→ EXERCISE GOAL
Once the line with "ATOM 9 N N ." is found in the entries below, repeat it and each following line exactly, up to and including the line with "ATOM 18 C C". Add no other lines.

→ Stored records
____
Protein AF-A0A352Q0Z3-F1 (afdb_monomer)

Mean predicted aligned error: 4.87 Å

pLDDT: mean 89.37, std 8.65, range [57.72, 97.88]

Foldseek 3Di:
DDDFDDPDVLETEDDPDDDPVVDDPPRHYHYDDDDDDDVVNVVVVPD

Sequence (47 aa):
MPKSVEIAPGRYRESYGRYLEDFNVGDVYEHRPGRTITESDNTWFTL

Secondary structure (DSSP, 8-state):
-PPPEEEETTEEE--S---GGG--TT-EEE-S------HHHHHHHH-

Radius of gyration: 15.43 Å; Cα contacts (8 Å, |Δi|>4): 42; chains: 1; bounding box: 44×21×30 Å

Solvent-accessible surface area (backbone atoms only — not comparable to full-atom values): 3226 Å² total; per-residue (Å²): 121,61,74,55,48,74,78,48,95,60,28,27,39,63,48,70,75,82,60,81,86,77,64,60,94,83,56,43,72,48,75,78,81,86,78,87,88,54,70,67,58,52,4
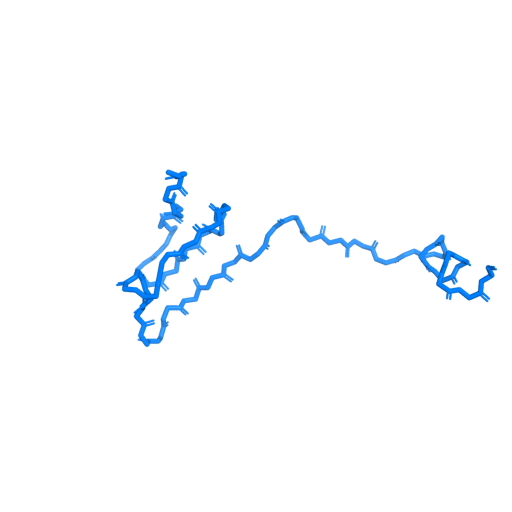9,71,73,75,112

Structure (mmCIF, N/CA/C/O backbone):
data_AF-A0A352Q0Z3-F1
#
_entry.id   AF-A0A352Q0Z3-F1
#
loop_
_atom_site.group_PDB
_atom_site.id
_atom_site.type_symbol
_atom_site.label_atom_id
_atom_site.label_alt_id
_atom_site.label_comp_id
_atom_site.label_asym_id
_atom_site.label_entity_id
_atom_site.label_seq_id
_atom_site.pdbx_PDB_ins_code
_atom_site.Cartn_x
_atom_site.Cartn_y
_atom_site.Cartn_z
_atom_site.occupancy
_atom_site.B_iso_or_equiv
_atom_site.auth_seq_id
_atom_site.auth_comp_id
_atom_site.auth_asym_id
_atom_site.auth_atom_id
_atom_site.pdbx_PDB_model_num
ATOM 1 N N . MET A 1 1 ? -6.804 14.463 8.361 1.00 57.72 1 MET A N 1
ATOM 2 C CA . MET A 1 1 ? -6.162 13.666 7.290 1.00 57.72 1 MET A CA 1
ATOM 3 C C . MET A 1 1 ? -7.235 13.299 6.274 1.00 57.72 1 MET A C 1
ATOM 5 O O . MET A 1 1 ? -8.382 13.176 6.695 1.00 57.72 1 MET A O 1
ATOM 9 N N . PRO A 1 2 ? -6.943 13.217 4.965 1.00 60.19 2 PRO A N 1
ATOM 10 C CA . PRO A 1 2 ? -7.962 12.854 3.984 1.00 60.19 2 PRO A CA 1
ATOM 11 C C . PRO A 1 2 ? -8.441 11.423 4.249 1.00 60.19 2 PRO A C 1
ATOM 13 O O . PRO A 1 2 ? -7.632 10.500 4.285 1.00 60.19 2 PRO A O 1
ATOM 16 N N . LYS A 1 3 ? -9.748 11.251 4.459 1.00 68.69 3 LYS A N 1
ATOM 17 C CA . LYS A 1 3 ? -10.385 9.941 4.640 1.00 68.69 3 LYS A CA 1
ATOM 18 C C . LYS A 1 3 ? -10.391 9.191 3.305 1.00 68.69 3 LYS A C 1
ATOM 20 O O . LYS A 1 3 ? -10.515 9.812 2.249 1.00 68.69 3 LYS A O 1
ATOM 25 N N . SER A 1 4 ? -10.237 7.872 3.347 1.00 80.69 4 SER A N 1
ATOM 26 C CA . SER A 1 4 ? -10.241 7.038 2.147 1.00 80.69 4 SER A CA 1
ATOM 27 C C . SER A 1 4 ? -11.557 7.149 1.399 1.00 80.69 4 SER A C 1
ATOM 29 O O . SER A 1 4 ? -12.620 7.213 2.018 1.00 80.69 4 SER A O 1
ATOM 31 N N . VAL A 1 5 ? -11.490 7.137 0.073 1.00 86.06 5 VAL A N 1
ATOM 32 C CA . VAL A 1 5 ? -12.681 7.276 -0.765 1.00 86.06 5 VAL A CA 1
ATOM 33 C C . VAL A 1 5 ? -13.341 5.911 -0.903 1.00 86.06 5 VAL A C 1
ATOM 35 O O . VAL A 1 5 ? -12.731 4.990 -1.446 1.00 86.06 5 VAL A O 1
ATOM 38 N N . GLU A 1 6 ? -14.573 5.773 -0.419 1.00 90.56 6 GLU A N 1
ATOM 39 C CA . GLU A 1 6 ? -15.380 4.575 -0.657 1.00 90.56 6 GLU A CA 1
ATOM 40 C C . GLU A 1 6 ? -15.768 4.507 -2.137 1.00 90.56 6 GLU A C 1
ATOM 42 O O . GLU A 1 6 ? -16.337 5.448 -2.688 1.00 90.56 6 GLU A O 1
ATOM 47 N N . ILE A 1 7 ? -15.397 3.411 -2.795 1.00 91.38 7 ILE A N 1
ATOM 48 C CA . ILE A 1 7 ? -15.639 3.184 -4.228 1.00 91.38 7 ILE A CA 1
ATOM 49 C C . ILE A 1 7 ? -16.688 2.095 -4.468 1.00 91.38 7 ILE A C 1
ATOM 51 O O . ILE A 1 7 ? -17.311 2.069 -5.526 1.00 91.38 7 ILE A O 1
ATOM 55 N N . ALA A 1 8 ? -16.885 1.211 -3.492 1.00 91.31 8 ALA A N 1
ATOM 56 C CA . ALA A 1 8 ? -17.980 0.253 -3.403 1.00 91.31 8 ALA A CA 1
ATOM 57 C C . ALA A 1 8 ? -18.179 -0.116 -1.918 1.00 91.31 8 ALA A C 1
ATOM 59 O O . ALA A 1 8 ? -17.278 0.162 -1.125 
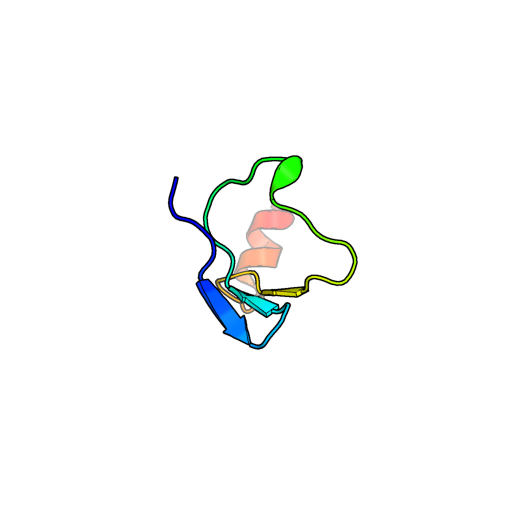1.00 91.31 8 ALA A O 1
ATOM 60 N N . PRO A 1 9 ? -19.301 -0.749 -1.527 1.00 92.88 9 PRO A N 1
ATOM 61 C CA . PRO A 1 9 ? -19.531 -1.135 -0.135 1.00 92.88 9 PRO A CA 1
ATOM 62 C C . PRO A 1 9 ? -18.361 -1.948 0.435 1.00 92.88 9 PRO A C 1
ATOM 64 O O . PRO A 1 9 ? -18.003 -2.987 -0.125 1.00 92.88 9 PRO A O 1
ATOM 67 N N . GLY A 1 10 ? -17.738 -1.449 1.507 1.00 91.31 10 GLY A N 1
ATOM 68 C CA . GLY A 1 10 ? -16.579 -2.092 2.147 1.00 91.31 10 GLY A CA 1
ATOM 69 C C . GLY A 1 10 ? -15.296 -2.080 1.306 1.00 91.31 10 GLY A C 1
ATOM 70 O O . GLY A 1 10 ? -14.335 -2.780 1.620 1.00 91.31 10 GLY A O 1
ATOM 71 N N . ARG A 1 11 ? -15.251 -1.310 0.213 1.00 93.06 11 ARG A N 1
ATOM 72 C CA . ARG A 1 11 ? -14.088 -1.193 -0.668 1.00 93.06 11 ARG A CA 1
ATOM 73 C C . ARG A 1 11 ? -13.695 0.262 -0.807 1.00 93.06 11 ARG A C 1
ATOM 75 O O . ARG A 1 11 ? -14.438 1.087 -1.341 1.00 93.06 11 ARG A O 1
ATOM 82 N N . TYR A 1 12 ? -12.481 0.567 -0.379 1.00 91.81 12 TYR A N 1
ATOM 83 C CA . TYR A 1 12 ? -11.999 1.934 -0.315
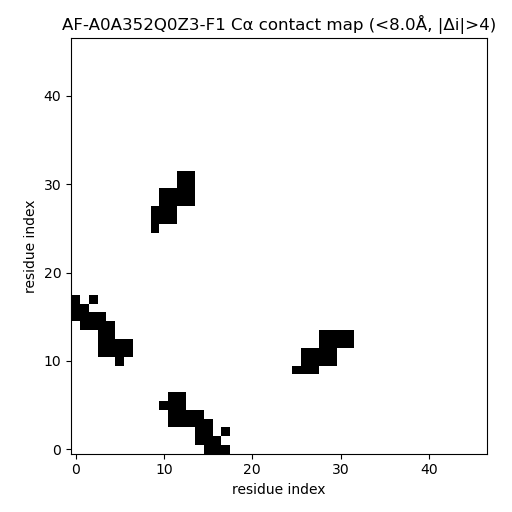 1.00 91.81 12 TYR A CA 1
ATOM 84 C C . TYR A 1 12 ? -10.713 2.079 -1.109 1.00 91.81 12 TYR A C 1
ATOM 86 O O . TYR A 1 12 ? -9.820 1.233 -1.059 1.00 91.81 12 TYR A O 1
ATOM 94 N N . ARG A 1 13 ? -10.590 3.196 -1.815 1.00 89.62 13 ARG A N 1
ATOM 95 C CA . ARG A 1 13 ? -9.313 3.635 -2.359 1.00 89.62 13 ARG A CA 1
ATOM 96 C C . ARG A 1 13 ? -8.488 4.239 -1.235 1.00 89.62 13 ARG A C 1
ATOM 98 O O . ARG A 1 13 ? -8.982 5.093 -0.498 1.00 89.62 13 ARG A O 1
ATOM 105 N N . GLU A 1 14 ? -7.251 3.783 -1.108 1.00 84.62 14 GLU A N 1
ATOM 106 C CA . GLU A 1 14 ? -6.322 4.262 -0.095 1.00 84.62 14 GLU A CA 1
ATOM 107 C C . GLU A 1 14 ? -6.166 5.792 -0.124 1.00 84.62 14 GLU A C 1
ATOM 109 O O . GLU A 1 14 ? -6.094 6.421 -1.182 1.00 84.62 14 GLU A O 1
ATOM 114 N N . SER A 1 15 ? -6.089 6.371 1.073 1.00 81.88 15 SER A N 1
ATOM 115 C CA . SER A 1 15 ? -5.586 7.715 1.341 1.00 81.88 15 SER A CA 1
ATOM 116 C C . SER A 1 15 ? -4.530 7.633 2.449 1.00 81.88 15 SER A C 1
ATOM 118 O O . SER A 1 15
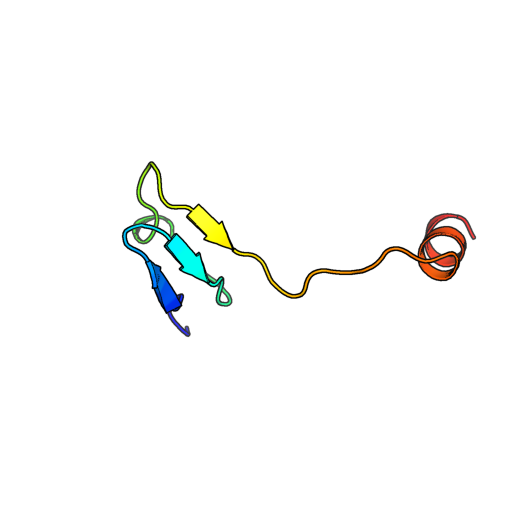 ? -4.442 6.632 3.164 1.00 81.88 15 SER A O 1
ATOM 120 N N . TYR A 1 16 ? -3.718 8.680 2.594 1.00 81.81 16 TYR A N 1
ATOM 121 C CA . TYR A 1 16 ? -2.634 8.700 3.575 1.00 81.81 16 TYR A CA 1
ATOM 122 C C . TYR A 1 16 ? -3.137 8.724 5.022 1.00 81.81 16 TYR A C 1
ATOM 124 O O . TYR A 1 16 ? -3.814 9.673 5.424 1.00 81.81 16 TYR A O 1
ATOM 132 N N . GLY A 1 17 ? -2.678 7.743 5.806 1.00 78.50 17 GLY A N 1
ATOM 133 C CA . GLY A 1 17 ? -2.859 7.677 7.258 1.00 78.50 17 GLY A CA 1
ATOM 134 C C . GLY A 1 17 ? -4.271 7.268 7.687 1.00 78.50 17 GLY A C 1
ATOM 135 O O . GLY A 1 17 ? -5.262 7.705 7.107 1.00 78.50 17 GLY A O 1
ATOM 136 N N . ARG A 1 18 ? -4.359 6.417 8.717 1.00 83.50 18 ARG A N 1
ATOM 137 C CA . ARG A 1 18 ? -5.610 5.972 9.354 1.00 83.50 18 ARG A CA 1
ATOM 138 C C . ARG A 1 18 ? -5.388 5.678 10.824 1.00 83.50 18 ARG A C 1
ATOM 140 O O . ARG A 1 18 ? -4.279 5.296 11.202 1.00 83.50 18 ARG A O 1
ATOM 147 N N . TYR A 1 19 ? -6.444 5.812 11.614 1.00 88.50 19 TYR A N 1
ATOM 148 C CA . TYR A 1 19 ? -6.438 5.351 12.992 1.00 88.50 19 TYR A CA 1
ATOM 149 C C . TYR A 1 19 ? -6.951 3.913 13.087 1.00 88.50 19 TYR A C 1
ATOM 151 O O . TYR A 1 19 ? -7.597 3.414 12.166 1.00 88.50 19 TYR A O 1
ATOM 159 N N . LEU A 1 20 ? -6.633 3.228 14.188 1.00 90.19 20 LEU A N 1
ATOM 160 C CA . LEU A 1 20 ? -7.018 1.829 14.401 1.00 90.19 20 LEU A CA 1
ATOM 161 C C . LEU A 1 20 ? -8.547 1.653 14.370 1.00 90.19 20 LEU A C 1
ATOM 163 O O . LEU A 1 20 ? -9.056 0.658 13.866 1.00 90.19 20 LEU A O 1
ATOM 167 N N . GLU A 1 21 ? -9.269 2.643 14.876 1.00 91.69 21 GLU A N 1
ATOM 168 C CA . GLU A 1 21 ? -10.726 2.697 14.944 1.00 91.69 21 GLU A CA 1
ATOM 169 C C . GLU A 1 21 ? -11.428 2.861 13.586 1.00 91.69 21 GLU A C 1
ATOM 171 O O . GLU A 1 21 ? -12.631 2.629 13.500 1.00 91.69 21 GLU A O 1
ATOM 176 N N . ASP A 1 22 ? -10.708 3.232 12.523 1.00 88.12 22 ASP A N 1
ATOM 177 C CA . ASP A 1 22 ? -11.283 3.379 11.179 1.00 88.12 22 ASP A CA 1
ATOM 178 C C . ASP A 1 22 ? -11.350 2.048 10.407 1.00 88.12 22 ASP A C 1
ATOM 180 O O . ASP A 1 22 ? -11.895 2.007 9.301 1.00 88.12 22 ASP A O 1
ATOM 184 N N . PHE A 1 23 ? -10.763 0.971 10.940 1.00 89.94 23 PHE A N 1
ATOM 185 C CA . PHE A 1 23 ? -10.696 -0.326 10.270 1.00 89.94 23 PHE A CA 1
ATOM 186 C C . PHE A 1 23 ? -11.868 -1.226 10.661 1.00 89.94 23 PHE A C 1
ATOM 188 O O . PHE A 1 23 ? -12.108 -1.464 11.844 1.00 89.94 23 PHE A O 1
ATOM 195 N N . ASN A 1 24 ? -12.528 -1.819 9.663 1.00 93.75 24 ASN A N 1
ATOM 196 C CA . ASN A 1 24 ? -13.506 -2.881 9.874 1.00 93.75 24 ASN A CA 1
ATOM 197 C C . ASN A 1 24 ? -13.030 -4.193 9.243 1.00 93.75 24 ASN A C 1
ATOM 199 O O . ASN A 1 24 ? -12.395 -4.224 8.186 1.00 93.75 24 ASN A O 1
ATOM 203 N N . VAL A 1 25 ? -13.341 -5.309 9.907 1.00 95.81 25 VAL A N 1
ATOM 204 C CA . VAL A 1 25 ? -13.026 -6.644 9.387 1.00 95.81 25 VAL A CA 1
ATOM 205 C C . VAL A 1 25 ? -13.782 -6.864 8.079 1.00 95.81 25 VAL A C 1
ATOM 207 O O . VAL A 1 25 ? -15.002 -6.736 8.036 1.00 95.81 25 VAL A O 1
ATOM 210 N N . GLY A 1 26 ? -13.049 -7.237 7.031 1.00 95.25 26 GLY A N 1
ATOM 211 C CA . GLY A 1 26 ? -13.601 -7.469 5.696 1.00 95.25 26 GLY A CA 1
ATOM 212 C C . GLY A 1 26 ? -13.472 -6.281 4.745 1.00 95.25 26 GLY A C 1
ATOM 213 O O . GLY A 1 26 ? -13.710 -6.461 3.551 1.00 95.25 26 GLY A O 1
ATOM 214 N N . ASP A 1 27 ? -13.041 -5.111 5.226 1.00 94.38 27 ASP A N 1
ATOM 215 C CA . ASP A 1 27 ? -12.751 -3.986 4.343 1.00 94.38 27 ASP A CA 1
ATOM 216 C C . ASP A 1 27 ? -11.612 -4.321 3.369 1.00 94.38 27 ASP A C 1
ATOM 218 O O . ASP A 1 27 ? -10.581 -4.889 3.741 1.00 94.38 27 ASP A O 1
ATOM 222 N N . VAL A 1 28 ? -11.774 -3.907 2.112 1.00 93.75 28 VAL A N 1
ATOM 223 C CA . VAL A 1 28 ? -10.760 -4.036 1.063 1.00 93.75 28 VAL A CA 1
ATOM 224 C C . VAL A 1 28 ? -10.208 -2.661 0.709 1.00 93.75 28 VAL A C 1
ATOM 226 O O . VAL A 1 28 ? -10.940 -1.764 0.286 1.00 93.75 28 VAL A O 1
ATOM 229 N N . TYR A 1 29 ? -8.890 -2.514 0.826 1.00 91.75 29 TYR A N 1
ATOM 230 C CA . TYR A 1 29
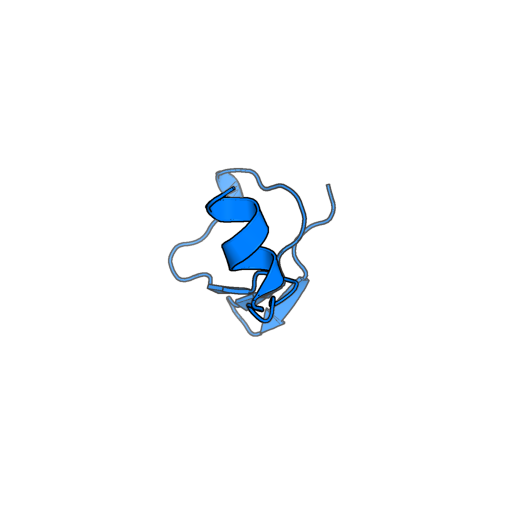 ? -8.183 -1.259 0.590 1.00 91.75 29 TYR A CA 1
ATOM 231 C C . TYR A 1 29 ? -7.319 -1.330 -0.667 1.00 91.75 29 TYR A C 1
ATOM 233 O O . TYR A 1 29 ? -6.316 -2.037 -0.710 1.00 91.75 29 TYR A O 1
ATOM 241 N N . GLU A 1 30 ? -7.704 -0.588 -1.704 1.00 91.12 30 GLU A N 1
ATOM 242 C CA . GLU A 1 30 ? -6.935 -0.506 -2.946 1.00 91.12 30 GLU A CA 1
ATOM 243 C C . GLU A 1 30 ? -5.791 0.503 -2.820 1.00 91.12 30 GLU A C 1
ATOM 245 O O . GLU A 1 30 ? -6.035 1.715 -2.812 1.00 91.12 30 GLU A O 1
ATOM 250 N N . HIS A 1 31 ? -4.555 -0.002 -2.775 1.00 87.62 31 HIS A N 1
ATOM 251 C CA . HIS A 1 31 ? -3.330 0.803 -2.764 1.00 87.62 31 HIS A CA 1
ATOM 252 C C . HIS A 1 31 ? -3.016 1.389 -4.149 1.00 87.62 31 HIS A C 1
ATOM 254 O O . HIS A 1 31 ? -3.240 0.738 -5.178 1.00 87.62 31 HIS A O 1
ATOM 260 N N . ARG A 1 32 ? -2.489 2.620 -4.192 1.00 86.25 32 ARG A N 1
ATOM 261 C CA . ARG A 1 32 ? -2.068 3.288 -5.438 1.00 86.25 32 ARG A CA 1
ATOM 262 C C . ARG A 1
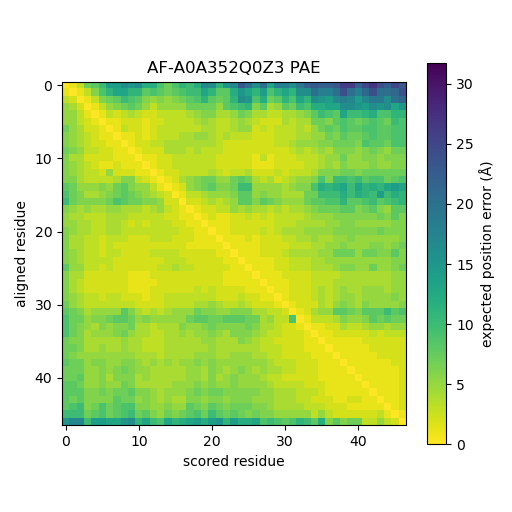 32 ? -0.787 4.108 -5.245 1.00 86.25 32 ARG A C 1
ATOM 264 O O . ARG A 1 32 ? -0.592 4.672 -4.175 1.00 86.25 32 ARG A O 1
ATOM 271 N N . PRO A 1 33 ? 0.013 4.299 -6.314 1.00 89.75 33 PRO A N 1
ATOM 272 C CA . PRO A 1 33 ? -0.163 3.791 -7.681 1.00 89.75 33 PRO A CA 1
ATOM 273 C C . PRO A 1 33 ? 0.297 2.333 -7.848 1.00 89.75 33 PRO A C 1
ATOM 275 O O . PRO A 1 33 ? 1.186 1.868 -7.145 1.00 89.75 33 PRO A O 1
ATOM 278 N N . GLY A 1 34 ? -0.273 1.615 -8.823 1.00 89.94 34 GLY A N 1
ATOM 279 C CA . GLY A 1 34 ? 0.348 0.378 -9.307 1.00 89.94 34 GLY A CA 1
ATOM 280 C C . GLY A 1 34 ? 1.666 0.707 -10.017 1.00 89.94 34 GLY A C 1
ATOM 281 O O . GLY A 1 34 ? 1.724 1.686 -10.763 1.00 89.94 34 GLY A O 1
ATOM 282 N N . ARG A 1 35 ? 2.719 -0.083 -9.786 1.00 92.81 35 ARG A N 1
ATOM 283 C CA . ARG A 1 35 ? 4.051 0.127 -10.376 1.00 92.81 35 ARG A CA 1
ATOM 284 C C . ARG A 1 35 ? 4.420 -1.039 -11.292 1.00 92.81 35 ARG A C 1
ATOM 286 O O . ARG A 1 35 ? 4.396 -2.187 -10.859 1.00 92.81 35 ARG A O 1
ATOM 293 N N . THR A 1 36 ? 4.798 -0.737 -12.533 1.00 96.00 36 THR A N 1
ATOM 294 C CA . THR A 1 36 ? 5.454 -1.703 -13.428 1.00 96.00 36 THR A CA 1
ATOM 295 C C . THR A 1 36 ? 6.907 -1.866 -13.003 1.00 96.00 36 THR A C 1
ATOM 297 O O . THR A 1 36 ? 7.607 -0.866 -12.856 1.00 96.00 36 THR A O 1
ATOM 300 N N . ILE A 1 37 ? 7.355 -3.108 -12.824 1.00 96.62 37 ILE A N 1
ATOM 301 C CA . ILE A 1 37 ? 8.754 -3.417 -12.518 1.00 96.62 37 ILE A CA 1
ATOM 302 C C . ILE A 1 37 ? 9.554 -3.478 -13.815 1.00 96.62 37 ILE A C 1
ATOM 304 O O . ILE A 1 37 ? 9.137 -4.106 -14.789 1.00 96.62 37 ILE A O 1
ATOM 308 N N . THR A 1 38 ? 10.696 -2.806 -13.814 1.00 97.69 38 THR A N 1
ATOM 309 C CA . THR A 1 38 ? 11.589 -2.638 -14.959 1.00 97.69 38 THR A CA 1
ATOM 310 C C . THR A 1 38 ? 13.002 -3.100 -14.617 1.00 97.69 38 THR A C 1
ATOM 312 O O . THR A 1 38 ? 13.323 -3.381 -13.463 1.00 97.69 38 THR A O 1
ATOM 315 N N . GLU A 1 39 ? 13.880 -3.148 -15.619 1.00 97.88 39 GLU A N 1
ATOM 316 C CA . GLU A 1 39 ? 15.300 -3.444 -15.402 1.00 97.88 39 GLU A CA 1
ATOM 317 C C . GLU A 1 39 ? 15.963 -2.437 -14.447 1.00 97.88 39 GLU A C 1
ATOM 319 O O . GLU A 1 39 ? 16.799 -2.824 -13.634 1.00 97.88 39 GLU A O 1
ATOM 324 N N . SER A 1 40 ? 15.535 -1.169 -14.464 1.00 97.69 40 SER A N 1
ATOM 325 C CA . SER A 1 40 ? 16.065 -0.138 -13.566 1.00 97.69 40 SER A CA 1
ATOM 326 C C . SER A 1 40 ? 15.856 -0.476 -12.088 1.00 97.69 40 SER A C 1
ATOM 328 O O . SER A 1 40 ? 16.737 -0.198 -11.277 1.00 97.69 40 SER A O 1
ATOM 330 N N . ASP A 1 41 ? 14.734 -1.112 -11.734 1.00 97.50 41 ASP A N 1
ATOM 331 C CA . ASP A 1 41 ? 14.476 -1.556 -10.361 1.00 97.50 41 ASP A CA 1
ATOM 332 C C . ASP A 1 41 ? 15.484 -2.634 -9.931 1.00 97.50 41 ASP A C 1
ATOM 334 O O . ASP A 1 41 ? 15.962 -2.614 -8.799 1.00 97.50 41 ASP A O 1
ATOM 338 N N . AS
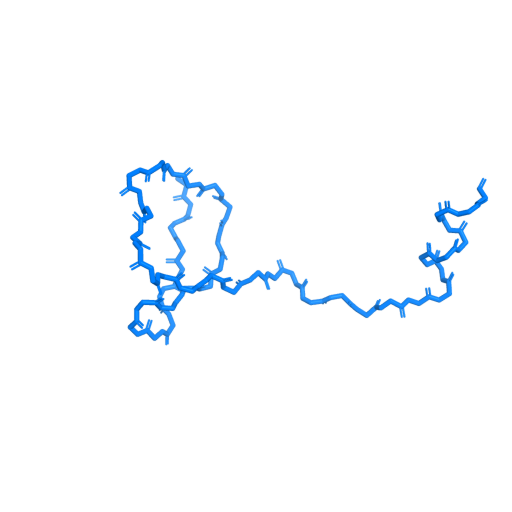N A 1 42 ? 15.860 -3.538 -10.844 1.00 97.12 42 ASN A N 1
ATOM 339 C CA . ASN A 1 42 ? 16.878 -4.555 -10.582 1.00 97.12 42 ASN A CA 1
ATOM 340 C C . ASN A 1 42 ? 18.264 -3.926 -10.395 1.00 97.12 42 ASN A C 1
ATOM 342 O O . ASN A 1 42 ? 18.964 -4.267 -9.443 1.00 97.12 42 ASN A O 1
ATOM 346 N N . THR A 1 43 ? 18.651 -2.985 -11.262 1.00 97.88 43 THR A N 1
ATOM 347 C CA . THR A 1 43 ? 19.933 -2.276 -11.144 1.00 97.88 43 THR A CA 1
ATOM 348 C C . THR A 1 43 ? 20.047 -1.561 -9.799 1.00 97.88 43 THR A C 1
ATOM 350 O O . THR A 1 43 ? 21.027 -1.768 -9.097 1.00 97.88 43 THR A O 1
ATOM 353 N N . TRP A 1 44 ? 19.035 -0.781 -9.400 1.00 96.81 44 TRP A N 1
____
→ EXERCISE SOLUTION
ATOM 9 N N . PRO A 1 2 ? -6.943 13.217 4.965 1.00 60.19 2 PRO A N 1
ATOM 10 C CA . PRO A 1 2 ? -7.962 12.854 3.984 1.00 60.19 2 PRO A CA 1
ATOM 11 C C . PRO A 1 2 ? -8.441 11.423 4.249 1.00 60.19 2 PRO A C 1
ATOM 13 O O . PRO A 1 2 ? -7.632 10.500 4.285 1.00 60.19 2 PRO A O 1
ATOM 16 N N . LYS A 1 3 ? -9.748 11.251 4.459 1.00 68.69 3 LYS A N 1
ATOM 17 C CA . LYS A 1 3 ? -10.385 9.941 4.640 1.00 68.69 3 LYS A CA 1
ATOM 18 C C . LYS A 1 3 ? -10.391 9.191 3.305 1.00 68.69 3 LYS A C 1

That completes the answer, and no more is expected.